- TASK DIRECTIONS
For the listing below, return the line containing "ATOM 54 C C", the line containing "ATOM 82 N N", and all lines in between, exactly as written and nothing else.

### EXTRACTED INFORMATION ###

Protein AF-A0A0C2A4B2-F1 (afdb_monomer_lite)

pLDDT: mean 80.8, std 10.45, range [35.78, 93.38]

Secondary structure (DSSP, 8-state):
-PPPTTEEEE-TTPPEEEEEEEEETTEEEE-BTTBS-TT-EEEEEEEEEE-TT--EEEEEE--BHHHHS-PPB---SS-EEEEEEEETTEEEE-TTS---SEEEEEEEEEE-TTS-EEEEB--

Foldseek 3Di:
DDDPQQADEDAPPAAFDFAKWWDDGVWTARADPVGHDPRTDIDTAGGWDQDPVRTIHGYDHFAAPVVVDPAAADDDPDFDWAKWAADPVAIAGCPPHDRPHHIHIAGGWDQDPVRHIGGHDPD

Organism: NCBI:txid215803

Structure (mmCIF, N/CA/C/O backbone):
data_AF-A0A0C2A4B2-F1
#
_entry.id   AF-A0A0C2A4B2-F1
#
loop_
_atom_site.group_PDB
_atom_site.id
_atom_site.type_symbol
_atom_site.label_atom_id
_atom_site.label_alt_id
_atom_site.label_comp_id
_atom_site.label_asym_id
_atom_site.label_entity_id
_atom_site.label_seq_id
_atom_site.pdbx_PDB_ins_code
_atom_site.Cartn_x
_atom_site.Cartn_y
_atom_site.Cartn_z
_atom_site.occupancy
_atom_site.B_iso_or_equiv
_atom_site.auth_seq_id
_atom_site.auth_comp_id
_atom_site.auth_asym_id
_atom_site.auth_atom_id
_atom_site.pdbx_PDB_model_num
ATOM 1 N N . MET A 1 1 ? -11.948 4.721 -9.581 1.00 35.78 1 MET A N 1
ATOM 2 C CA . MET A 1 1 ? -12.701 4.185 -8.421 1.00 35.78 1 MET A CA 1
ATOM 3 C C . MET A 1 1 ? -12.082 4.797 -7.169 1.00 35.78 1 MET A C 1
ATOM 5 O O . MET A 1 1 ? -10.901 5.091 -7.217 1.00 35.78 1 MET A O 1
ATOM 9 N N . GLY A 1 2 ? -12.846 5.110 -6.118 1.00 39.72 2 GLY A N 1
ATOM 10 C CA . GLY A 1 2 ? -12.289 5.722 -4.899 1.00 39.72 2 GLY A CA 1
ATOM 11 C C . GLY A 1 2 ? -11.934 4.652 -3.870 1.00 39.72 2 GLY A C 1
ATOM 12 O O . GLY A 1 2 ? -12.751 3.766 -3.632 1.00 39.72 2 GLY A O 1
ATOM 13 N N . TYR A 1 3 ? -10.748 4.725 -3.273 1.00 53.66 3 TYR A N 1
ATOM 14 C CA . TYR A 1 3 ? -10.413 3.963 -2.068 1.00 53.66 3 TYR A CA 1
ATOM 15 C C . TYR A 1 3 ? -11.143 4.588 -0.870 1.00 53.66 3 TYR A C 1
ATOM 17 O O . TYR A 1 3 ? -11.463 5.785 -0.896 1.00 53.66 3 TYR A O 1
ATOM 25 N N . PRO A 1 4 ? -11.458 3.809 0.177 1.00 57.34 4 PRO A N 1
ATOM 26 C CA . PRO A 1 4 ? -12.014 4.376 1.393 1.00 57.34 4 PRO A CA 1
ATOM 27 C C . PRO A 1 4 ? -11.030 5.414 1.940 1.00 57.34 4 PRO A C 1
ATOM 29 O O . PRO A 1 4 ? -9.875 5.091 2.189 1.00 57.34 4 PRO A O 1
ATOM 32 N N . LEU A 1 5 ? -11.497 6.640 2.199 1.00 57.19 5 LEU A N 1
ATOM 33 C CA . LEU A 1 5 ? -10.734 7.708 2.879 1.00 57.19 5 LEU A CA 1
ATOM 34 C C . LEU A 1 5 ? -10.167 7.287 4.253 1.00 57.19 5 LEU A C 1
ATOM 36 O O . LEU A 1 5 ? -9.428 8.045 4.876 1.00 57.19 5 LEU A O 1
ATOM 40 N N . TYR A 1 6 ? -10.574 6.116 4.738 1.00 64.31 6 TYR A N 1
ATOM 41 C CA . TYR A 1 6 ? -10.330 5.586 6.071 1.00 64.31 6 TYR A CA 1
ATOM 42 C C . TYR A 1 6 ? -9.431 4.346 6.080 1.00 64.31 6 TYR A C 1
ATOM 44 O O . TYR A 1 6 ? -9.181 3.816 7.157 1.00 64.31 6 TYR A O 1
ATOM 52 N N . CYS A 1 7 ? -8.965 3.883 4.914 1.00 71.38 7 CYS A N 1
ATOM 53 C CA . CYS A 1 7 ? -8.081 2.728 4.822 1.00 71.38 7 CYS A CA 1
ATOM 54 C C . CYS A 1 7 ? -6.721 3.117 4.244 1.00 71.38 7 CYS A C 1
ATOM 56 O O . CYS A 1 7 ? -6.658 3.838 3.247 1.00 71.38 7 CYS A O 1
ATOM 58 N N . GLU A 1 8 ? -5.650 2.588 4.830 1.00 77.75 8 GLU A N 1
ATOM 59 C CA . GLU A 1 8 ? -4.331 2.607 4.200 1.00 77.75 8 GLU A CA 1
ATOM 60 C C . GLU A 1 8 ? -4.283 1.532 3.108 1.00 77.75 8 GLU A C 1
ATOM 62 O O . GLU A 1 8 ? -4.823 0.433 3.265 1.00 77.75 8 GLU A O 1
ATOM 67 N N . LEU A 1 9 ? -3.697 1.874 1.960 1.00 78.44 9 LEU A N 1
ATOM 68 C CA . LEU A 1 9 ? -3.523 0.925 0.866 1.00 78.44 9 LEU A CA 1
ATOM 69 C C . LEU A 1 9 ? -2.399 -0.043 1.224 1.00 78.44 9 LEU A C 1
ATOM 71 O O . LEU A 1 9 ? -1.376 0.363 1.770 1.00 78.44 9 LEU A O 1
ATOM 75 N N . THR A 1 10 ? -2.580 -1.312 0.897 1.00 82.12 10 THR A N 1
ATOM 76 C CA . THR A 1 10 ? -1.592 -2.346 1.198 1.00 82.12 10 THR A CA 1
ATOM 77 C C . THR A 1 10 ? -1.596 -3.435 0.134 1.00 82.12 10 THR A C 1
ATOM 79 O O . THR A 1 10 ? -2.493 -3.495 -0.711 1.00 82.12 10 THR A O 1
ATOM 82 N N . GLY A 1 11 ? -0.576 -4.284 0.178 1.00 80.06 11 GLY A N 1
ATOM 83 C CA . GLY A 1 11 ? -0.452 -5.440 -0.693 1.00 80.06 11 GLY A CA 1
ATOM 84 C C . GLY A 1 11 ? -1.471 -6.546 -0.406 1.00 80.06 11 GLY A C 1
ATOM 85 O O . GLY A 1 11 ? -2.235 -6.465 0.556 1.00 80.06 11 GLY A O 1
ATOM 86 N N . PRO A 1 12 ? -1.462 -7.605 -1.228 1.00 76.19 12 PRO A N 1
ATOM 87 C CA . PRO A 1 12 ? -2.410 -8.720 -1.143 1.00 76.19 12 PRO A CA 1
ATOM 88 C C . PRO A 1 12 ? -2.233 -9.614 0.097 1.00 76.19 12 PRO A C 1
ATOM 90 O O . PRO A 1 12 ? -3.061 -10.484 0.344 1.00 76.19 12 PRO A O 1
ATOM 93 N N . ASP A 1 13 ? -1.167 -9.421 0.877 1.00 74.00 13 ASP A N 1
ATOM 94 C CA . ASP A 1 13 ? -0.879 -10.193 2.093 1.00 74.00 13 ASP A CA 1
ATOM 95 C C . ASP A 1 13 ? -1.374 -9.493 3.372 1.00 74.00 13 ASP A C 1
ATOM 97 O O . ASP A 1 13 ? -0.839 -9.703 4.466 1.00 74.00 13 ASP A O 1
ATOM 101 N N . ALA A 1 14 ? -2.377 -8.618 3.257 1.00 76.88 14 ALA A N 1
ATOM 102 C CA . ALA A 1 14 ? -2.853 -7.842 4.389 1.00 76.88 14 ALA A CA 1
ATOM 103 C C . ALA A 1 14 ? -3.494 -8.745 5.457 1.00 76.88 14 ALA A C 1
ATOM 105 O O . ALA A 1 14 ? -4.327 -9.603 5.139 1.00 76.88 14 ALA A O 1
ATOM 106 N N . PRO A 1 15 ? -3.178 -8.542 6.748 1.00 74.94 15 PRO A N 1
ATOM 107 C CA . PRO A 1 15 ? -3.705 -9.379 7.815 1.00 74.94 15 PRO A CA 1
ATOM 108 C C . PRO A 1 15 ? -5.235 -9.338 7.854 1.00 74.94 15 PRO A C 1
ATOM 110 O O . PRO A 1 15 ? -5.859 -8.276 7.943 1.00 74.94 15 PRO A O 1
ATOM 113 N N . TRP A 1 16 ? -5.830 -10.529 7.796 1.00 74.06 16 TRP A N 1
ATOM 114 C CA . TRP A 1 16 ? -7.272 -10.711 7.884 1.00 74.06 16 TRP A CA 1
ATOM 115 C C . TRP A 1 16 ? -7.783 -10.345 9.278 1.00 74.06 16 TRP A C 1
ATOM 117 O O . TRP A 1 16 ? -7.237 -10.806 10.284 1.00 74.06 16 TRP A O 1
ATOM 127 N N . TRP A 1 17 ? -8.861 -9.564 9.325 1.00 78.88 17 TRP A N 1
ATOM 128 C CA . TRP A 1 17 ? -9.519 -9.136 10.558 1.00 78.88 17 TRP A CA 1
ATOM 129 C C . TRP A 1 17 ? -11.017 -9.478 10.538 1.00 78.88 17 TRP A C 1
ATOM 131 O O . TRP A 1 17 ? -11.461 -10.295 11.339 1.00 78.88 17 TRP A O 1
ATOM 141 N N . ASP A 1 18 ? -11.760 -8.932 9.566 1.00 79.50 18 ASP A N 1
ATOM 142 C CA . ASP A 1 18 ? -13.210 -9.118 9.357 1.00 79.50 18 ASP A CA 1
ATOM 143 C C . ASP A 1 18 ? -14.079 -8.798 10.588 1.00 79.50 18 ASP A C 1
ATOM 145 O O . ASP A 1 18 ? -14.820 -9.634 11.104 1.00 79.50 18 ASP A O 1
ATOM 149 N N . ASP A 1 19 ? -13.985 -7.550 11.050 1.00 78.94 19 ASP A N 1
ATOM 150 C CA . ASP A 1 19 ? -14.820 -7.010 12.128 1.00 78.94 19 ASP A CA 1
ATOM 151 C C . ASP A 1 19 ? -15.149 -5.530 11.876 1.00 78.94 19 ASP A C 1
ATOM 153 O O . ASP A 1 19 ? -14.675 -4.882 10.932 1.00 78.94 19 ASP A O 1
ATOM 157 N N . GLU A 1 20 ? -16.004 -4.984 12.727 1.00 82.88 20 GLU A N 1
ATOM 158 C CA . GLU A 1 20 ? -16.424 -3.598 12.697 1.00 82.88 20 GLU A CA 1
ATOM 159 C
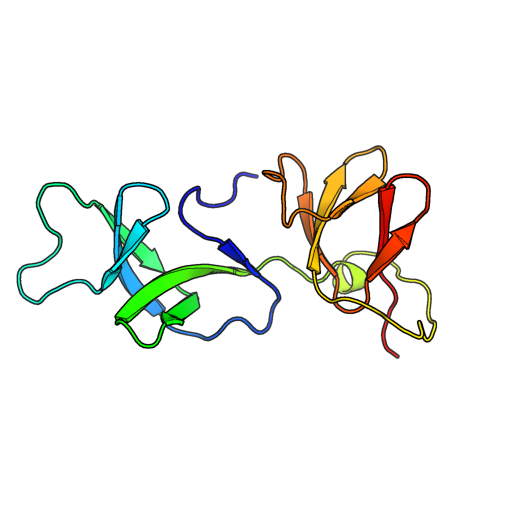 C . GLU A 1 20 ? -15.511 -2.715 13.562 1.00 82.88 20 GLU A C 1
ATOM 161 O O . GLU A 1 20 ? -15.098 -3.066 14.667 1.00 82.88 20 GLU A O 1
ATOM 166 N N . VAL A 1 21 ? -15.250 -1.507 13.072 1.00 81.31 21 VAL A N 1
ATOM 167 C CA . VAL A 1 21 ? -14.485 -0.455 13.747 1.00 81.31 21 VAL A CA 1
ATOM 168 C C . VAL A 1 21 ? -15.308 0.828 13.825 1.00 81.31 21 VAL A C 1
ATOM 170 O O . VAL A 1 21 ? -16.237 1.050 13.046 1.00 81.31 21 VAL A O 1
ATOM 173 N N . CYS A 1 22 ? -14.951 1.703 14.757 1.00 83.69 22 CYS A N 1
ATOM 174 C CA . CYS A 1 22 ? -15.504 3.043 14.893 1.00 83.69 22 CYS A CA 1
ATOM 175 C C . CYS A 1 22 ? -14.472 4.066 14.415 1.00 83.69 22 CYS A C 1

###

- SOLUTION TO THIS TASK
ATOM 54 C C . CYS A 1 7 ? -6.721 3.117 4.244 1.00 71.38 7 CYS A C 1
ATOM 56 O O . CYS A 1 7 ? -6.658 3.838 3.247 1.00 71.38 7 CYS A O 1
ATOM 58 N N . GLU A 1 8 ? -5.650 2.588 4.830 1.00 77.75 8 GLU A N 1
ATOM 59 C CA . GLU A 1 8 ? -4.331 2.607 4.200 1.00 77.75 8 GLU A CA 1
ATOM 60 C C . GLU A 1 8 ? -4.283 1.532 3.108 1.00 77.75 8 GLU A C 1
ATOM 62 O O . GLU A 1 8 ? -4.823 0.433 3.265 1.00 77.75 8 GLU A O 1
ATOM 67 N N . LEU A 1 9 ? -3.697 1.874 1.960 1.00 78.44 9 LEU A N 1
ATOM 68 C CA . LEU A 1 9 ? -3.523 0.925 0.866 1.00 78.44 9 LEU A CA 1
ATOM 69 C C . LEU A 1 9 ? -2.399 -0.043 1.224 1.00 78.44 9 LEU A C 1
ATOM 71 O O . LEU A 1 9 ? -1.376 0.363 1.770 1.00 78.44 9 LEU A O 1
ATOM 75 N N . THR A 1 10 ? -2.580 -1.312 0.897 1.00 82.12 10 THR A N 1
ATOM 76 C CA . THR A 1 10 ? -1.592 -2.346 1.198 1.00 82.12 10 THR A CA 1
ATOM 77 C C . THR A 1 10 ? -1.596 -3.435 0.134 1.00 82.12 10 THR A C 1
ATOM 79 O O . THR A 1 10 ? -2.493 -3.495 -0.711 1.00 82.12 10 THR A O 1
ATOM 82 N N . GLY A 1 11 ? -0.576 -4.284 0.178 1.00 80.06 11 GLY A N 1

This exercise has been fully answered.